Cooke also worked in “high stakes” civil litigation for the United States, prosecuting fraud matters under the False Claims Act, such as overbilling Medicare, and defending federal agencies in employment and other disputes.
Cooke has tried a dozen cases to verdict, both criminal and civil, and has successfully briefed and argued cases before United States Courts of Appeals. “It’s a thrill to tell clients’ stories and to advocate effectively for them,” he says. “It takes perseverance, credibility with judge and jury, creativity, good judgment, love of the work, and passion for it.” What sets Cooke apart is the depth of his experience in three areas: his trial and other courtroom experience, in civil matters as well as criminal cases; his experience working with what he believes is the greatest collection of trial attorneys in the country, Assistant U.S. Attorneys; and his experience advocating in one of the most sophisticated and competitive venues in the country, the federal district court in Chicago.
The key to winning trials, Cooke says, is developing a strategy that is both comprehensive and nimble.

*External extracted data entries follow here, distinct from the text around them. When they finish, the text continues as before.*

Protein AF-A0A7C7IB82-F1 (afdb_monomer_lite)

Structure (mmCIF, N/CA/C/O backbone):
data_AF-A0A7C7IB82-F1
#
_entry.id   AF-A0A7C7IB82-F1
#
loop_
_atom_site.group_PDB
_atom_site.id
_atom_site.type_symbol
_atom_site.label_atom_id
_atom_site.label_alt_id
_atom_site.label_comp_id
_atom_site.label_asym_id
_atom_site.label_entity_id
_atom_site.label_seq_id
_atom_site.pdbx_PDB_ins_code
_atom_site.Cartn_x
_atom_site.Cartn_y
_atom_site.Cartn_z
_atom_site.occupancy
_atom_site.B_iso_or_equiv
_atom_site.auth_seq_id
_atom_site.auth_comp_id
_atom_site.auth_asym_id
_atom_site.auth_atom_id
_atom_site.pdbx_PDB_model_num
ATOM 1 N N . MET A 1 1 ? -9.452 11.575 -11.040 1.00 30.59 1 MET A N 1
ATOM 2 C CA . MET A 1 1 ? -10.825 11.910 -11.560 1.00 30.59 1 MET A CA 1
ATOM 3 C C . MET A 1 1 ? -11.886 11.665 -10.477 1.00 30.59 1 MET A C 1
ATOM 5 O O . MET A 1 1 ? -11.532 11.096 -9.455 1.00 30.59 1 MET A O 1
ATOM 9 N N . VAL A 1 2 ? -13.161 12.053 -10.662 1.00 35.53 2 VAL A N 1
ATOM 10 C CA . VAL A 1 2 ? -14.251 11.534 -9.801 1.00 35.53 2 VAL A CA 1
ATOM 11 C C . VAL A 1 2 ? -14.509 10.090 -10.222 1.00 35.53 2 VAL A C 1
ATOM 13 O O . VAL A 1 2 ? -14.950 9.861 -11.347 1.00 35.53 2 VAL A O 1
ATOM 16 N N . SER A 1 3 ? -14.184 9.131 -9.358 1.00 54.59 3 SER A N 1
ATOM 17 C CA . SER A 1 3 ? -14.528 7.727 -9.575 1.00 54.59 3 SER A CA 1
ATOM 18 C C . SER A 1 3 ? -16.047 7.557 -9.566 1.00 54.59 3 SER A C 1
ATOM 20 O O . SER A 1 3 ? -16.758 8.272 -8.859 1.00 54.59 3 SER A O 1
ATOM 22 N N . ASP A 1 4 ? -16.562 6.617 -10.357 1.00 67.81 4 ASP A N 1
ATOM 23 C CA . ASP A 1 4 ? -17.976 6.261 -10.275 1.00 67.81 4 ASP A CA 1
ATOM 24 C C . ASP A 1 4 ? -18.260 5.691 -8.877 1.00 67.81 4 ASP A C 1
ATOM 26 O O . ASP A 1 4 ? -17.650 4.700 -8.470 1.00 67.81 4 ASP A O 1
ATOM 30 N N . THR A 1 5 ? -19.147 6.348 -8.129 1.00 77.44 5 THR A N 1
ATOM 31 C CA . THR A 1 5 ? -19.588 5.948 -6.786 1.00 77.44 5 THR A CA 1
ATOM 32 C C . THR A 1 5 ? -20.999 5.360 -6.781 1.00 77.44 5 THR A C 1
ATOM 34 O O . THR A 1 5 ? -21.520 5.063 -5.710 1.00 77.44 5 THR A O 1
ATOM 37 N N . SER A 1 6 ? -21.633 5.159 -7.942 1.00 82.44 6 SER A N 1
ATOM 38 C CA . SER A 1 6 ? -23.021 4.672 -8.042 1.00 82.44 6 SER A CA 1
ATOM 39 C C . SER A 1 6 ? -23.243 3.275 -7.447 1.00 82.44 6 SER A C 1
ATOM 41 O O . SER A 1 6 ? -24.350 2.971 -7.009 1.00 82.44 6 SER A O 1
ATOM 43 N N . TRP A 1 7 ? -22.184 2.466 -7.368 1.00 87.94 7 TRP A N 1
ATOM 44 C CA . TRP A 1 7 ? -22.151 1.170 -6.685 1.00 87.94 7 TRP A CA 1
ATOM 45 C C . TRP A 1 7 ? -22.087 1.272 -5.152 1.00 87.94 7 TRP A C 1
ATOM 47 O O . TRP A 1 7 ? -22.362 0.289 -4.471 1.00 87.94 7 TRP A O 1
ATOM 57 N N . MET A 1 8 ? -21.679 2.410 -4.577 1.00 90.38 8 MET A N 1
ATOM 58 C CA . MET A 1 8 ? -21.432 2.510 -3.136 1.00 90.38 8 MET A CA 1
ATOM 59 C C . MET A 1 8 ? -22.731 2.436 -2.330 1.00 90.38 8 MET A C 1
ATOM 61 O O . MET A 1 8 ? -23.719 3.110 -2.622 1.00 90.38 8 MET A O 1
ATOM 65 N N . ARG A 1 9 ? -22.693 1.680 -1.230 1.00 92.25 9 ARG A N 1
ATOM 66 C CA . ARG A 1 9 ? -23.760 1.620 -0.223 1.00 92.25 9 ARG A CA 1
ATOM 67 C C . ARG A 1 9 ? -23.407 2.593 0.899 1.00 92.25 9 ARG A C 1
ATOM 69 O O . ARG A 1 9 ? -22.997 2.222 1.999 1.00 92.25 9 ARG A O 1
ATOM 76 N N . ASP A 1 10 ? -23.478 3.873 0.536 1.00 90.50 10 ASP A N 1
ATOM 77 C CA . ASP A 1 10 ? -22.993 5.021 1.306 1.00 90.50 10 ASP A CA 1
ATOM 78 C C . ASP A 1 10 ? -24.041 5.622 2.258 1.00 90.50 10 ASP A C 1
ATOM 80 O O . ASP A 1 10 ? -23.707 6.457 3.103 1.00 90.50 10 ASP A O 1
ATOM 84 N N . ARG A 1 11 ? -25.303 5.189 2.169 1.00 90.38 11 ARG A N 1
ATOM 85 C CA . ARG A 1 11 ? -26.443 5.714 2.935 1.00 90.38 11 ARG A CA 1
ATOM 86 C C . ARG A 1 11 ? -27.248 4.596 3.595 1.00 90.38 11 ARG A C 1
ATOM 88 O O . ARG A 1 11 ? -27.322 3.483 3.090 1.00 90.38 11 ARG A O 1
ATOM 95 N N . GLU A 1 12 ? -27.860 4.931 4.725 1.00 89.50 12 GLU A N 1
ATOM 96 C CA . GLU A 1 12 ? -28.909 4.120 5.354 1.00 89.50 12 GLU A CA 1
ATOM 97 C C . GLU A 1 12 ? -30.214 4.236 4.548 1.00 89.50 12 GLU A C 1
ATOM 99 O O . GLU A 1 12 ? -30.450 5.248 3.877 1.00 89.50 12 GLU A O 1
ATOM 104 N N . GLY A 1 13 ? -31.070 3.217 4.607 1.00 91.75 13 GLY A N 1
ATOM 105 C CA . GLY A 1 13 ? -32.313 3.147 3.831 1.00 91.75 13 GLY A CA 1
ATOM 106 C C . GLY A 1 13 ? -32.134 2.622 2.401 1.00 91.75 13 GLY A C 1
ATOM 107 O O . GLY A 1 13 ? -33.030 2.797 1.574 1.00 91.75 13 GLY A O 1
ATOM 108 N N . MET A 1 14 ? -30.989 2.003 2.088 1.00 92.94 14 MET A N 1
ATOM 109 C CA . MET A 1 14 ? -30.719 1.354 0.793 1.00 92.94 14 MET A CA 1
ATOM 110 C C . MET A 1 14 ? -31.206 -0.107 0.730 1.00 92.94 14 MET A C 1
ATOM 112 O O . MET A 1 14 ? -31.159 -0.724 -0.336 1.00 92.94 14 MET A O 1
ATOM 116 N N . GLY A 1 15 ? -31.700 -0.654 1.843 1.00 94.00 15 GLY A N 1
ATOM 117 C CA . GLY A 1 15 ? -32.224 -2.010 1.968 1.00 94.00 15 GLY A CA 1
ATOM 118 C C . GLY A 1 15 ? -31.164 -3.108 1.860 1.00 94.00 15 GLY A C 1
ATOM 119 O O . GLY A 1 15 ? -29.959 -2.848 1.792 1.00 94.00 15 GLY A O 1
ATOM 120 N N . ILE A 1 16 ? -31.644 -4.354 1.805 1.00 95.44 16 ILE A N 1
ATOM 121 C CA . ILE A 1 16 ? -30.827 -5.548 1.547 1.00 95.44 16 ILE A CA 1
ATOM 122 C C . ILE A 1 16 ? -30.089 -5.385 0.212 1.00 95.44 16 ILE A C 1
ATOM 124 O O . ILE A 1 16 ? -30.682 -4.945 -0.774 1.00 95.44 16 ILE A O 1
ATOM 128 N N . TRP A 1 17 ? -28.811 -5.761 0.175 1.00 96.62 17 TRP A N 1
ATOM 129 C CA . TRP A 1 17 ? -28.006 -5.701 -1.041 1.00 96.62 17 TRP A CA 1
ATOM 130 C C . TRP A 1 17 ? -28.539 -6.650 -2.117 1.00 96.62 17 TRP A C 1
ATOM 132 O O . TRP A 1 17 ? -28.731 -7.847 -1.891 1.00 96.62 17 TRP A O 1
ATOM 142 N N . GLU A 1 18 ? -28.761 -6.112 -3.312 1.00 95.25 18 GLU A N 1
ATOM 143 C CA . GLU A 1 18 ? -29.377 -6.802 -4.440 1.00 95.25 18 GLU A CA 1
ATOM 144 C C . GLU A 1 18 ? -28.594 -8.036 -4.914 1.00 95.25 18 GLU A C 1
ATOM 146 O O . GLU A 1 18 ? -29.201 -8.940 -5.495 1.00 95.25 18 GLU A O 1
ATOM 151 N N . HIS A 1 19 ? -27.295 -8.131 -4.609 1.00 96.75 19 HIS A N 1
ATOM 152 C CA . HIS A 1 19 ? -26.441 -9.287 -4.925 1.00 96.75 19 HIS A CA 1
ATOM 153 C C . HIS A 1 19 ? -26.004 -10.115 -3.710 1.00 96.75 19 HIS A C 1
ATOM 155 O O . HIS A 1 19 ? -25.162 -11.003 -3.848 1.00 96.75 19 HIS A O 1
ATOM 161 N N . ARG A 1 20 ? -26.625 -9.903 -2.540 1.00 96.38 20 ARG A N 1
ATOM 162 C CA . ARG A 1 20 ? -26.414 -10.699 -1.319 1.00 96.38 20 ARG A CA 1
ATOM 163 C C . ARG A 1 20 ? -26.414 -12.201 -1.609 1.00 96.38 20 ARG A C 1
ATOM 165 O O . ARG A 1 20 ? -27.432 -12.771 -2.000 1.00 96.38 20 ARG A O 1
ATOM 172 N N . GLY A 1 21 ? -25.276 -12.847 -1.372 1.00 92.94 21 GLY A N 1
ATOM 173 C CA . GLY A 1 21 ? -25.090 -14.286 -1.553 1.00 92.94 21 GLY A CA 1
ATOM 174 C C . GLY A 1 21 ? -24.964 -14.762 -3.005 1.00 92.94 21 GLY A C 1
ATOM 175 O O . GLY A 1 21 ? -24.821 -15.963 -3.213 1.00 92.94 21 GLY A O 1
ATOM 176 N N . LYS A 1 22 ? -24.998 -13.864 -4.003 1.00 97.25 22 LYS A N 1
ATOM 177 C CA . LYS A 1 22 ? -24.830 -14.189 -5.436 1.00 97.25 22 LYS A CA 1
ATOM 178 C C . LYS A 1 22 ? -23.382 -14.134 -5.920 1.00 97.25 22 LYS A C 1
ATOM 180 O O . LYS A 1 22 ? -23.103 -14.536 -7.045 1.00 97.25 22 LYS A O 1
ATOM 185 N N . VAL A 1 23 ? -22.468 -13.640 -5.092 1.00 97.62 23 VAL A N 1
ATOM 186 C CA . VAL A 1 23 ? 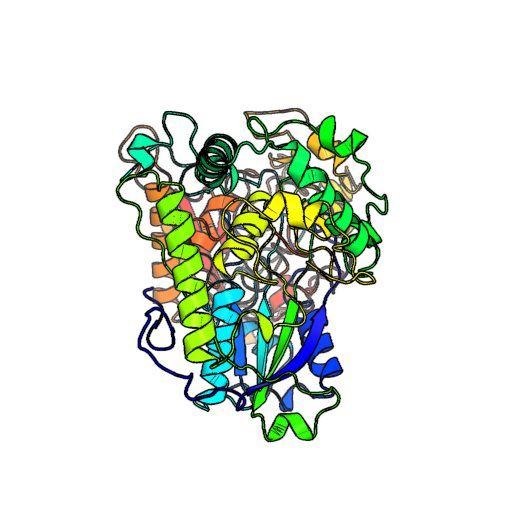-21.030 -13.574 -5.374 1.00 97.62 23 VAL A CA 1
ATOM 187 C C . VAL A 1 23 ? -20.285 -14.223 -4.218 1.00 97.62 23 VAL A C 1
ATOM 189 O O . VAL A 1 23 ? -20.695 -14.085 -3.064 1.00 97.62 23 VAL A O 1
ATOM 192 N N . ALA A 1 24 ? -19.210 -14.946 -4.514 1.00 97.44 24 ALA A N 1
ATOM 193 C CA . ALA A 1 24 ? -18.391 -15.620 -3.518 1.00 97.44 24 ALA A CA 1
ATOM 194 C C . ALA A 1 24 ? -16.896 -15.442 -3.782 1.00 97.44 24 ALA A C 1
ATOM 196 O O . ALA A 1 24 ? -16.458 -15.440 -4.933 1.00 97.44 24 ALA A O 1
ATOM 197 N N . VAL A 1 25 ? -16.120 -15.366 -2.702 1.00 96.56 25 VAL A N 1
ATOM 198 C CA . VAL A 1 25 ? -14.666 -15.528 -2.733 1.00 96.56 25 VAL A CA 1
ATOM 199 C C . VAL A 1 25 ? -14.346 -17.025 -2.780 1.00 96.56 25 VAL A C 1
ATOM 201 O O . VAL A 1 25 ? -14.899 -17.807 -2.002 1.00 96.56 25 VAL A O 1
ATOM 204 N N . VAL A 1 26 ? -13.485 -17.433 -3.714 1.00 96.50 26 VAL A N 1
ATOM 205 C CA . VAL A 1 26 ? -13.226 -18.848 -4.070 1.00 96.50 26 VAL A CA 1
ATOM 206 C C . VAL A 1 26 ? -11.747 -19.231 -4.110 1.00 96.50 26 VAL A C 1
ATOM 208 O O . VAL A 1 26 ? -11.417 -20.379 -4.388 1.00 96.50 26 VAL A O 1
ATOM 211 N N . GLY A 1 27 ? -10.855 -18.290 -3.819 1.00 93.19 27 GLY A N 1
ATOM 212 C CA . GLY A 1 27 ? -9.431 -18.543 -3.636 1.00 93.19 27 GLY A CA 1
ATOM 213 C C . GLY A 1 27 ? -8.739 -17.317 -3.063 1.00 93.19 27 GLY A C 1
ATOM 214 O O . GLY A 1 27 ? -9.179 -16.191 -3.310 1.00 93.19 27 GLY A O 1
ATOM 215 N N . TRP A 1 28 ? -7.670 -17.531 -2.303 1.00 91.31 28 TRP A N 1
ATOM 216 C CA . TRP A 1 28 ? -6.823 -16.467 -1.762 1.00 91.31 28 TRP A CA 1
ATOM 217 C C . TRP A 1 28 ? -5.349 -16.831 -1.909 1.00 91.31 28 TRP A C 1
ATOM 219 O O . TRP A 1 28 ? -4.951 -17.994 -1.839 1.00 91.31 28 TRP A O 1
ATOM 229 N N . GLY A 1 29 ? -4.525 -15.815 -2.114 1.00 87.25 29 GLY A N 1
ATOM 230 C CA . GLY A 1 29 ? -3.085 -15.914 -2.035 1.00 87.25 29 GLY A CA 1
ATOM 231 C C . GLY A 1 29 ? -2.558 -14.816 -1.136 1.00 87.25 29 GLY A C 1
ATOM 232 O O . GLY A 1 29 ? -2.787 -13.638 -1.401 1.00 87.25 29 GLY A O 1
ATOM 233 N N . GLN A 1 30 ? -1.800 -15.211 -0.116 1.00 87.50 30 GLN A N 1
ATOM 234 C CA . GLN A 1 30 ? -0.844 -14.315 0.512 1.00 87.50 30 GLN A CA 1
ATOM 235 C C . GLN A 1 30 ? 0.543 -14.590 -0.030 1.00 87.50 30 GLN A C 1
ATOM 237 O O . GLN A 1 30 ? 0.955 -15.731 -0.264 1.00 87.50 30 GLN A O 1
ATOM 242 N N . SER A 1 31 ? 1.266 -13.517 -0.233 1.00 84.88 31 SER A N 1
ATOM 243 C CA . SER A 1 31 ? 2.612 -13.497 -0.748 1.00 84.88 31 SER A CA 1
ATOM 244 C C . SER A 1 31 ? 3.673 -13.594 0.356 1.00 84.88 31 SER A C 1
ATOM 246 O O . SER A 1 31 ? 3.364 -13.949 1.492 1.00 84.88 31 SER A O 1
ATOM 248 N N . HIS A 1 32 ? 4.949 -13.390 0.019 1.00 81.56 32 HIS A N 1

“Winning a trial requires you to have a vision for your client and to develop a strategy for that vision. In every case, I determine my trial strategy by thinking what facts, witnesses, evidence, arguments will be compelling and most persuasive to a judge and jury. I poke holes in them, test them with other people, discard some, build better strategies—testing, refining, and strengthening the strategies until all other opportunities to advocate for my client have been exhausted.”
Cooke joined Bergeson, LLP in January, 2022, leaving his position as a federal prosecutor to return to civil litigation. The firm, which has been among Silicon Valley’s leading law firms since its founding in 1990, handles all aspects of business litigation, with emphases in intellectual property, commercial litigation, M&A dispute resolution, securities and derivative litigation, white-collar defense, media law, and employment law. The firm also has extensive experience conducting internal investigations on behalf of audit committees and special litigation committees for public and privately held companies.
“Multiple elements attracted me to the Bergeson firm,” Cooke says. “It is a litigation boutique made of real trial lawyers. They are highly skilled, seasoned lawyers who have the trial lawyer ethos that I encountered working in the U.S. Attorney’s Office . I’m working with like-minded people at Bergeson, very able trial attorneys, like the ones I saw in the government, it’s just in private practice. Trying to replicate the working experience and quality of lawyering that I found in the U.S. Attorney’s Office, I found that at Bergeson.”
At Bergeson, Cooke represents clients in high-stakes civil litigation, criminal and regulatory matters, and corporate investigations. The fast pace of Silicon Valley means having to keep up with the frequent changes in business and technology.
“To be effective advocates for our clients, trial attorneys in Silicon Valley must not only quickly understand their clients’ unique position and needs, but also see how their position and needs might change as early as tomorrow and identify ways to add value in fast changing circumstances,” he explains.
“I like handling business disputes and white-collar matters that can benefit from someone with substantial trial experience,” he says. “I help clients navigate the dispute up through trial if that’s necessary and can use my experience to guide a resolution short of trial.”
A work-life balance can be elusive. Cooke says that during the racketeering trial, his life and the life of the trial were one in the same, but he wouldn’t change a thing.
“I love the work,” he concludes. “The stress doesn’t feel like negative stress. I’m focused on doing the best for my client. It’s exciting to have to think about it, it’s a privilege.”